• INSTRUCTIONS FOR THE TASK
Give back exactly the first lines of the entries below, through the line with "IPR003439 ABC transporter-like, ATP-binding domain [PF00005]".
Segment Start: DATA SECTION
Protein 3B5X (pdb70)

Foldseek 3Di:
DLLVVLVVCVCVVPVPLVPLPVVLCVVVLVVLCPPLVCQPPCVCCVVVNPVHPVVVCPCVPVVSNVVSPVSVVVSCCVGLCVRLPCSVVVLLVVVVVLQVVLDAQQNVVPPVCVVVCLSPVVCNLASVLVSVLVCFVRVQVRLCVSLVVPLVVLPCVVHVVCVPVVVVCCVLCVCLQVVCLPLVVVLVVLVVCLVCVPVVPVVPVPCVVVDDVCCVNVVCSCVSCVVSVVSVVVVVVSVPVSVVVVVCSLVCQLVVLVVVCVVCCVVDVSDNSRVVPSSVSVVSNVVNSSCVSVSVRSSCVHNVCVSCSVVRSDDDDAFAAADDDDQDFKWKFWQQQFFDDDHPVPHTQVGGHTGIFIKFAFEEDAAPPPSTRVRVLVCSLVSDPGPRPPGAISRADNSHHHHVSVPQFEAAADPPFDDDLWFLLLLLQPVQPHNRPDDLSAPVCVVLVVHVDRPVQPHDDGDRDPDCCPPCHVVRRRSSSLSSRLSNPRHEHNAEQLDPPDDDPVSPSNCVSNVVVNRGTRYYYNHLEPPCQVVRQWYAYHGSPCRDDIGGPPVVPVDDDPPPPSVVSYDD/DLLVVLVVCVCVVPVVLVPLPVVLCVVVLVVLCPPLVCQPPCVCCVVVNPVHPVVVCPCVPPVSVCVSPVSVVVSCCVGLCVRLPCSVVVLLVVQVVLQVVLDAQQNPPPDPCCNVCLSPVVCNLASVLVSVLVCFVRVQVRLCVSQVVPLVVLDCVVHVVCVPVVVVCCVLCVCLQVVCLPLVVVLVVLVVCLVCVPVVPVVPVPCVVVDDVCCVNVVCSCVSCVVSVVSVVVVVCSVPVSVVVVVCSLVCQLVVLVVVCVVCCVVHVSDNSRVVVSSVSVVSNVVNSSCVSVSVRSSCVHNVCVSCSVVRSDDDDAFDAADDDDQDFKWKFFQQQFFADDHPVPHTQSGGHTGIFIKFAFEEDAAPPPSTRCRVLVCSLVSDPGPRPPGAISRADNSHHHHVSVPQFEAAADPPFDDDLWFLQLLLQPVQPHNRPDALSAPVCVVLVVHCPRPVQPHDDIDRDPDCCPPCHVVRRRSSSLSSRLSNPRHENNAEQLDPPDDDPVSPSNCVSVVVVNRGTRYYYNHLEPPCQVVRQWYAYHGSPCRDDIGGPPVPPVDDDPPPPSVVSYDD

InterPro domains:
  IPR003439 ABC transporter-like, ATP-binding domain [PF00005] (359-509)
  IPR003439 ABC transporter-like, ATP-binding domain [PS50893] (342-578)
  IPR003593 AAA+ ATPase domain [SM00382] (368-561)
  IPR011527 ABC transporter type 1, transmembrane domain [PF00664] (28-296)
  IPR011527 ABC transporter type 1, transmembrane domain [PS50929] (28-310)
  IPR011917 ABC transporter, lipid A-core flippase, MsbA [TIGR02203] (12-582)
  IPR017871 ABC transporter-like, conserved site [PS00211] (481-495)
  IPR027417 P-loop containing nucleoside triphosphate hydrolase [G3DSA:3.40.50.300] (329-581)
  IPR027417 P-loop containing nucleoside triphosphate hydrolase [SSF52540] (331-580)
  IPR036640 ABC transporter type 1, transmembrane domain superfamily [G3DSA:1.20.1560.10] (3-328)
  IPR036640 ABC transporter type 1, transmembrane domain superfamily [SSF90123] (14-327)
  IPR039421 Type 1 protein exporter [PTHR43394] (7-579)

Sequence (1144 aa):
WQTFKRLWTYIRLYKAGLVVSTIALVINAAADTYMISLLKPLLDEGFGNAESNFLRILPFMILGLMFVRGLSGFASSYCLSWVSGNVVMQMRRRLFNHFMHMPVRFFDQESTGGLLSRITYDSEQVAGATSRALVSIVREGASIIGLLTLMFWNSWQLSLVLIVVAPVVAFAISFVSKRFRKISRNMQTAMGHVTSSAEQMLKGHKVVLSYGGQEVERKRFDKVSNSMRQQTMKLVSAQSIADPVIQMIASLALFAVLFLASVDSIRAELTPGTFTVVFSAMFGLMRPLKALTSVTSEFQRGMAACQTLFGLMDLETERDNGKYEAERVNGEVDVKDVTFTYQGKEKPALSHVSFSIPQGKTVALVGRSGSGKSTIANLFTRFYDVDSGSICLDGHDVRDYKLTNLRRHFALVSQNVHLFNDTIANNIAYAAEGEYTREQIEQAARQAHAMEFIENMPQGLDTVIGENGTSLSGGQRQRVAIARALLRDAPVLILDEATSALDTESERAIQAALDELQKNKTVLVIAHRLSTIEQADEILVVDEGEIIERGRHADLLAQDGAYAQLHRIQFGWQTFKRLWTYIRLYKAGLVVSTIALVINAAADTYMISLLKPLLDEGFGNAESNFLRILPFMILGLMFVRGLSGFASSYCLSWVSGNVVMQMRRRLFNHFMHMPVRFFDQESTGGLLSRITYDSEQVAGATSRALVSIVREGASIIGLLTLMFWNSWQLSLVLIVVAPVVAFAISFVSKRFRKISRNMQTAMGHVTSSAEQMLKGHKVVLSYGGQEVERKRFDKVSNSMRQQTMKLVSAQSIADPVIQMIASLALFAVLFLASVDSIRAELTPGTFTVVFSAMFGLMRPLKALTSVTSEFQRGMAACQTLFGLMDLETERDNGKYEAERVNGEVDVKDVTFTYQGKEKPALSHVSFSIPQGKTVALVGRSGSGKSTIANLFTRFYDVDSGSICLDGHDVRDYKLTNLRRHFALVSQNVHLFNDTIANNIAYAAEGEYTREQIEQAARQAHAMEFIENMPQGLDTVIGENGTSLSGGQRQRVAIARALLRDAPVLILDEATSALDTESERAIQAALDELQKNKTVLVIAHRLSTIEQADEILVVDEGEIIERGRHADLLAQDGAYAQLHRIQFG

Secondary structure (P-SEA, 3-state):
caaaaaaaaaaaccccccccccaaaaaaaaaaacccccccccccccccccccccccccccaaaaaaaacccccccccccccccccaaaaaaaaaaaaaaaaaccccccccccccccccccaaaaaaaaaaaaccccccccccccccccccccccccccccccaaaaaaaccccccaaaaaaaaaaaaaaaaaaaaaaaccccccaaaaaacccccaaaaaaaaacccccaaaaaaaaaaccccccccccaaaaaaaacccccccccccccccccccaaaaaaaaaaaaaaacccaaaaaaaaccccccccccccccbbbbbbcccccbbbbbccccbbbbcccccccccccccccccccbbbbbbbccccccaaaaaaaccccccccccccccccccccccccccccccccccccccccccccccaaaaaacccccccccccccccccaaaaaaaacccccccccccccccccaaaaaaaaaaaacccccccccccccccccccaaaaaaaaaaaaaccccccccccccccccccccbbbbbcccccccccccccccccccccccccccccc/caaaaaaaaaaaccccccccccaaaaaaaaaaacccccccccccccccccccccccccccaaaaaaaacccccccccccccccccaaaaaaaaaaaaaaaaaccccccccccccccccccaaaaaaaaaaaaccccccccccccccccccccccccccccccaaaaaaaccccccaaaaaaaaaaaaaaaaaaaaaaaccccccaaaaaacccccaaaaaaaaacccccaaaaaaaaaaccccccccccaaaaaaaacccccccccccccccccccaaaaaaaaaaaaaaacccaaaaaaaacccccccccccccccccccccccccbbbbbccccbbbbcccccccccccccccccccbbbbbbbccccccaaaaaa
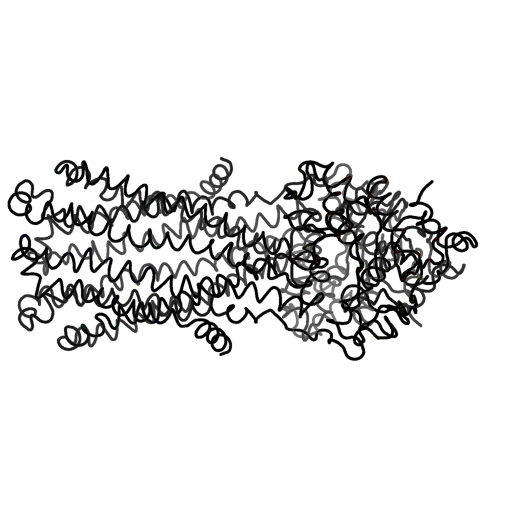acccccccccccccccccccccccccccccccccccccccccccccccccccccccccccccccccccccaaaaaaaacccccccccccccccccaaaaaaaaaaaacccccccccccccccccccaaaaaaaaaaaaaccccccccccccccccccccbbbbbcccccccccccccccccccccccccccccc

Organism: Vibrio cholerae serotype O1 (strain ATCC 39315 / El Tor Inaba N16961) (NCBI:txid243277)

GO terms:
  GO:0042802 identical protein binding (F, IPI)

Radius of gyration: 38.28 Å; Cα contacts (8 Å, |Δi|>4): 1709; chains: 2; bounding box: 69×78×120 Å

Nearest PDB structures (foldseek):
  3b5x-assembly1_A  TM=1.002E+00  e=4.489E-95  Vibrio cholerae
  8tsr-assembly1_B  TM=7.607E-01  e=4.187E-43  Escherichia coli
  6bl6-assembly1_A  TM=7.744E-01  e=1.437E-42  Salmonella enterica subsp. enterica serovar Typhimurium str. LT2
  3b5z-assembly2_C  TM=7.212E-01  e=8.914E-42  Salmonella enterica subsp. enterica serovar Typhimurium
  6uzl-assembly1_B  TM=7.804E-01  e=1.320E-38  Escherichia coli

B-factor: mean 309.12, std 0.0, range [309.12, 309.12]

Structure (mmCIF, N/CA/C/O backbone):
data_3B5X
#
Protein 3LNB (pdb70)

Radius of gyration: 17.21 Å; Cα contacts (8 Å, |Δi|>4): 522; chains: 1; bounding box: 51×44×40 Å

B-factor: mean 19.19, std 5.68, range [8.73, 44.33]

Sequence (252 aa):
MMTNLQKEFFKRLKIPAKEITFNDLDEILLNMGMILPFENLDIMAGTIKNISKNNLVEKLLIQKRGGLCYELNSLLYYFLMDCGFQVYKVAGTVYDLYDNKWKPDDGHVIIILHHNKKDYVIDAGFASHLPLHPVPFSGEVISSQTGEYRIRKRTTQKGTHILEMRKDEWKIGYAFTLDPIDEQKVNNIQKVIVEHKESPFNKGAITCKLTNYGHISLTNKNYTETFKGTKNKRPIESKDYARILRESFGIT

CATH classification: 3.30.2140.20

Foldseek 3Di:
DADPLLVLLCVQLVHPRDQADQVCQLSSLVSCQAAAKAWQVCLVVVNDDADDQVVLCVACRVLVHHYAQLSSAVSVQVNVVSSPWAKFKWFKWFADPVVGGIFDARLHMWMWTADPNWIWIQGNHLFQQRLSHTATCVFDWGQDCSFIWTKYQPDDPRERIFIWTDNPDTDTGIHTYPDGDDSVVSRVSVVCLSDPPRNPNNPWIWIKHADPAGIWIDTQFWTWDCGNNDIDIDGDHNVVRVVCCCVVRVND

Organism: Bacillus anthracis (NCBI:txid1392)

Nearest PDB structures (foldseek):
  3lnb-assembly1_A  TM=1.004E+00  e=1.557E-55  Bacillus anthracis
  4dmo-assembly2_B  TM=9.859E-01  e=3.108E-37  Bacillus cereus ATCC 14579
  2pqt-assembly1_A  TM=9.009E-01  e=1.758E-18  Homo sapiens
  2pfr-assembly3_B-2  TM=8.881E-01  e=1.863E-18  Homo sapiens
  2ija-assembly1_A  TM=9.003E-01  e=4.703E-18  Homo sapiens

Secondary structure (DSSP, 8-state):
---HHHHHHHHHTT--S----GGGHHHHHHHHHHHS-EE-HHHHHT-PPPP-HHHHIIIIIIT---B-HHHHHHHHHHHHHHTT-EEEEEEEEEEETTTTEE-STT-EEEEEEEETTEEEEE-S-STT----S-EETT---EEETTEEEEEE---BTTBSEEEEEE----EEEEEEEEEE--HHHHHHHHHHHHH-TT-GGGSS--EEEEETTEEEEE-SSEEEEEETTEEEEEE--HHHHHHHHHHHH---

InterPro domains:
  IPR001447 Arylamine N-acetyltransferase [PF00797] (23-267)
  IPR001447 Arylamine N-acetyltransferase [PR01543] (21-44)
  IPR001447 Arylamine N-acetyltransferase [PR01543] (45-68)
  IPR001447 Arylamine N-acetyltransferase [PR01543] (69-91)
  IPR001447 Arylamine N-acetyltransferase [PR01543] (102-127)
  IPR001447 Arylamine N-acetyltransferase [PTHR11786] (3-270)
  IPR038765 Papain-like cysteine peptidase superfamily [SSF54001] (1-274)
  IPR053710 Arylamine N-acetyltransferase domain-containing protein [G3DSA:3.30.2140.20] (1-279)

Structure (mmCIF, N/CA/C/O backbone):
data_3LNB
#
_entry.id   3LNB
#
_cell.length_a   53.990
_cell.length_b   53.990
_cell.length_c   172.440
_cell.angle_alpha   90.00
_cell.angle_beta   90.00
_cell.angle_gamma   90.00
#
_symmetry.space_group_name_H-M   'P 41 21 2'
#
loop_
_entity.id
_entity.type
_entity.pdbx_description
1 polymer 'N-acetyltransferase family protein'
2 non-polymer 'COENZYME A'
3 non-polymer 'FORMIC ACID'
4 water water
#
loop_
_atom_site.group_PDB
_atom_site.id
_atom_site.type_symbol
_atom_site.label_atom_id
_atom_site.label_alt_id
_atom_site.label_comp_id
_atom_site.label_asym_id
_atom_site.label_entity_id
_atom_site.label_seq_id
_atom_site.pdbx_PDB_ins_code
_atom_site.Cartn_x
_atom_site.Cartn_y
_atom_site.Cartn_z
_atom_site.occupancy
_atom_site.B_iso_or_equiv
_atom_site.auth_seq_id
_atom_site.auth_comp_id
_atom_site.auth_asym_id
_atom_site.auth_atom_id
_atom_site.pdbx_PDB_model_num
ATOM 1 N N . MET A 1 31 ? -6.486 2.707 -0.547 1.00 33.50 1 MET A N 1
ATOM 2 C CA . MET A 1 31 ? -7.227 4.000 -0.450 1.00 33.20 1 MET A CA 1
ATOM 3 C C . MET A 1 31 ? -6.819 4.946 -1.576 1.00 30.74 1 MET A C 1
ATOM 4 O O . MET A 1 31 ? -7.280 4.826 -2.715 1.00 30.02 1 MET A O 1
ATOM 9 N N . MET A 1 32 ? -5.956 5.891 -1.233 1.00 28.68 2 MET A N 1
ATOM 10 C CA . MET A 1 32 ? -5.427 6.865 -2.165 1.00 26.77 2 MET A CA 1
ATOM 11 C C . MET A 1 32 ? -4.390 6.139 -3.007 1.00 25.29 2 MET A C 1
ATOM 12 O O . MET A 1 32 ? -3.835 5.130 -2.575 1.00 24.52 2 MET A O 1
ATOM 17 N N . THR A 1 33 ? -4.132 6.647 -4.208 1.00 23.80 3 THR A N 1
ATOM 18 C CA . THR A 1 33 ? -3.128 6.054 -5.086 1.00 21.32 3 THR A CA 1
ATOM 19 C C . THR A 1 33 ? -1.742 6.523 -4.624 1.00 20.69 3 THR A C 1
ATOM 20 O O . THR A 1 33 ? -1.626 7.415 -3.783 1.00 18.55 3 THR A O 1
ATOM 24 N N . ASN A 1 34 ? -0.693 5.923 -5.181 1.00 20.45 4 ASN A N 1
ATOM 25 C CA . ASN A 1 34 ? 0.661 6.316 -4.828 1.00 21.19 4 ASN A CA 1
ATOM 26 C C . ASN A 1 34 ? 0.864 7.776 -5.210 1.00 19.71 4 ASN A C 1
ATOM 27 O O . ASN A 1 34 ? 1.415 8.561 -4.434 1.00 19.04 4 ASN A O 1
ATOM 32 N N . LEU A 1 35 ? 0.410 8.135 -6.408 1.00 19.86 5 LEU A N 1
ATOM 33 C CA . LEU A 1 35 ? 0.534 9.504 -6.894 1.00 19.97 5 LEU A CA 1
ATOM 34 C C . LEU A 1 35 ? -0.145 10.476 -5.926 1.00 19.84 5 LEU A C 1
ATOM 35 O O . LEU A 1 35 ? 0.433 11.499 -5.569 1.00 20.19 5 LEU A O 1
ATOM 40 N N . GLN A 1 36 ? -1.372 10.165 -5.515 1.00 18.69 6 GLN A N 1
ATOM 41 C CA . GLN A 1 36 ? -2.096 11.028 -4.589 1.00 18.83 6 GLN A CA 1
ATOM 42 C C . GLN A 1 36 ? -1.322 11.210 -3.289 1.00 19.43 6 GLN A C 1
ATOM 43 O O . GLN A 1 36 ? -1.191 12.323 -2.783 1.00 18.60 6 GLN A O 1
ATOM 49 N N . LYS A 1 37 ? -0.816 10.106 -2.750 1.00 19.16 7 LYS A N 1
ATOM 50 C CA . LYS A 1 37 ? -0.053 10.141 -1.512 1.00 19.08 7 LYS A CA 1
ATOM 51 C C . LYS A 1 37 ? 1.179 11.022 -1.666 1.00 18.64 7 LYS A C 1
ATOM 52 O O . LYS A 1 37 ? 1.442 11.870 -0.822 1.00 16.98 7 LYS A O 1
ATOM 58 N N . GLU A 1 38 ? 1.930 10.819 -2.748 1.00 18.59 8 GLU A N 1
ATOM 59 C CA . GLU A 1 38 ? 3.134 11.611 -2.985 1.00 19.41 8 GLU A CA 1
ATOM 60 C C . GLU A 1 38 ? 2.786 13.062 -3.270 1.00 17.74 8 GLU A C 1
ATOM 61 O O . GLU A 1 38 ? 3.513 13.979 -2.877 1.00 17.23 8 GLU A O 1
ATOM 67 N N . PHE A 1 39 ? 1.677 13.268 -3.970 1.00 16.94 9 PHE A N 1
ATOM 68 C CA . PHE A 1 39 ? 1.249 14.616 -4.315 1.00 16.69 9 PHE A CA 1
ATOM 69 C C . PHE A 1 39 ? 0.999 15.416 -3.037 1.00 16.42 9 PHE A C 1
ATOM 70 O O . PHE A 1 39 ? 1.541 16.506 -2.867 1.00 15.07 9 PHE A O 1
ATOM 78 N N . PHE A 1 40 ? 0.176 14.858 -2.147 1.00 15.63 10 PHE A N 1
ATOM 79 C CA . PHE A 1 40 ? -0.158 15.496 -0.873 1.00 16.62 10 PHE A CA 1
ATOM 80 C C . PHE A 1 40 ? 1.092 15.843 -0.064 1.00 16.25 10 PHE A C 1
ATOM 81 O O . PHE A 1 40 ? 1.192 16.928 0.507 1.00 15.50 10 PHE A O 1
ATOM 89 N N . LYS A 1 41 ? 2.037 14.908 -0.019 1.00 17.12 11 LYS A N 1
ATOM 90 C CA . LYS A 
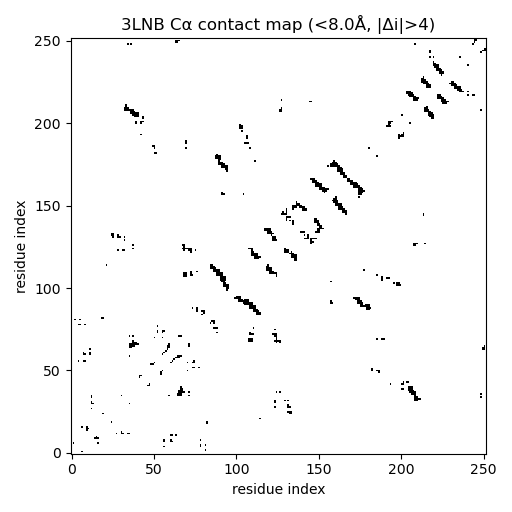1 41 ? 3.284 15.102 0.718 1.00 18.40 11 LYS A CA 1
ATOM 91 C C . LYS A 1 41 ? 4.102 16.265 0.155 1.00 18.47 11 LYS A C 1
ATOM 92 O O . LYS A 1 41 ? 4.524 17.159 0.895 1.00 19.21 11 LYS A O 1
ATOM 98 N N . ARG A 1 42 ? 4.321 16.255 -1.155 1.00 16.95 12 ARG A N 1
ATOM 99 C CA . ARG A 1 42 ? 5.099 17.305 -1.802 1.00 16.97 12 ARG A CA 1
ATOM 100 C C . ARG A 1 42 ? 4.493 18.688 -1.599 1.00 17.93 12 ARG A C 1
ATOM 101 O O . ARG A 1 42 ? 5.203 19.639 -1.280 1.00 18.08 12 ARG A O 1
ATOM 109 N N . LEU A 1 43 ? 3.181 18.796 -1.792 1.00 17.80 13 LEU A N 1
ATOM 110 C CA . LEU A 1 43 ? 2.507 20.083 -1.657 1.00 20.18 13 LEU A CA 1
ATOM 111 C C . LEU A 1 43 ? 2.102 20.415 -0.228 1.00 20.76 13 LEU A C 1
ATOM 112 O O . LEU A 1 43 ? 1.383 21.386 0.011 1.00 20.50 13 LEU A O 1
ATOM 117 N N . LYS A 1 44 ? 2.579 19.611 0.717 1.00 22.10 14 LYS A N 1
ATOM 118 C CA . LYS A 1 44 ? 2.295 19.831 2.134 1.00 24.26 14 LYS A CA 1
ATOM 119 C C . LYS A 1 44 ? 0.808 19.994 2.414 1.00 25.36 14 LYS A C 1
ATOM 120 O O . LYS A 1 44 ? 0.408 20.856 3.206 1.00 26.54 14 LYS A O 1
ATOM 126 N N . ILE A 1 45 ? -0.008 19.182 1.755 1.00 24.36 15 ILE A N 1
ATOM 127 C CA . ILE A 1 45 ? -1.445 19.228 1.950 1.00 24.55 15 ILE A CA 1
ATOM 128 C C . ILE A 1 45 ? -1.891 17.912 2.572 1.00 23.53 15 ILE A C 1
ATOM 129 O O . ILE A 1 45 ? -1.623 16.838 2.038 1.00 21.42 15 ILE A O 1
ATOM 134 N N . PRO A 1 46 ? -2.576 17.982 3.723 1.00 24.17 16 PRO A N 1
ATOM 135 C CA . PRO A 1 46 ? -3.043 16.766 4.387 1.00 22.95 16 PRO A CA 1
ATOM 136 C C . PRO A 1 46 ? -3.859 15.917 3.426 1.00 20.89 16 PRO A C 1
Segment End: DATA SECTION
• FINISHED TASK
Protein 3B5X (pdb70)

Foldseek 3Di:
DLLVVLVVCVCVVPVPLVPLPVVLCVVVLVVLCPPLVCQPPCVCCVVVNPVHPVVVCPCVPVVSNVVSPVSVVVSCCVGLCVRLPCSVVVLLVVVVVLQVVLDAQQNVVPPVCVVVCLSPVVCNLASVLVSVLVCFVRVQVRLCVSLVVPLVVLPCVVHVVCVPVVVVCCVLCVCLQVVCLPLVVVLVVLVVCLVCVPVVPVVPVPCVVVDDVCCVNVVCSCVSCVVSVVSVVVVVVSVPVSVVVVVCSLVCQLVVLVVVCVVCCVVDVSDNSRVVPSSVSVVSNVVNSSCVSVSVRSSCVHNVCVSCSVVRSDDDDAFAAADDDDQDFKWKFWQQQFFDDDHPVPHTQVGGHTGIFIKFAFEEDAAPPPSTRVRVLVCSLVSDPGPRPPGAISRADNSHHHHVSVPQFEAAADPPFDDDLWFLLLLLQPVQPHNRPDDLSAPVCVVLVVHVDRPVQPHDDGDRDPDCCPPCHVVRRRSSSLSSRLSNPRHEHNAEQLDPPDDDPVSPSNCVSNVVVNRGTRYYYNHLEPPCQVVRQWYAYHGSPCRDDIGGPPVVPVDDDPPPPSVVSYDD/DLLVVLVVCVCVVPVVLVPLPVVLCVVVLVVLCPPLVCQPPCVCCVVVNPVHPVVVCPCVPPVSVCVSPVSVVVSCCVGLCVRLPCSVVVLLVVQVVLQVVLDAQQNPPPDPCCNVCLSPVVCNLASVLVSVLVCFVRVQVRLCVSQVVPLVVLDCVVHVVCVPVVVVCCVLCVCLQVVCLPLVVVLVVLVVCLVCVPVVPVVPVPCVVVDDVCCVNVVCSCVSCVVSVVSVVVVVCSVPVSVVVVVCSLVCQLVVLVVVCVVCCVVHVSDNSRVVVSSVSVVSNVVNSSCVSVSVRSSCVHNVCVSCSVVRSDDDDAFDAADDDDQDFKWKFFQQQFFADDHPVPHTQSGGHTGIFIKFAFEEDAAPPPSTRCRVLVCSLVSDPGPRPPGAISRADNSHHHHVSVPQFEAAADPPFDDDLWFLQLLLQPVQPHNRPDALSAPVCVVLVVHCPRPVQPHDDIDRDPDCCPPCHVVRRRSSSLSSRLSNPRHENNAEQLDPPDDDPVSPSNCVSVVVVNRGTRYYYNHLEPPCQVVRQWYAYHGSPCRDDIGGPPVPPVDDDPPPPSVVSYDD

InterPro domains:
  IPR003439 ABC transporter-like, ATP-binding domain [PF00005] (359-509)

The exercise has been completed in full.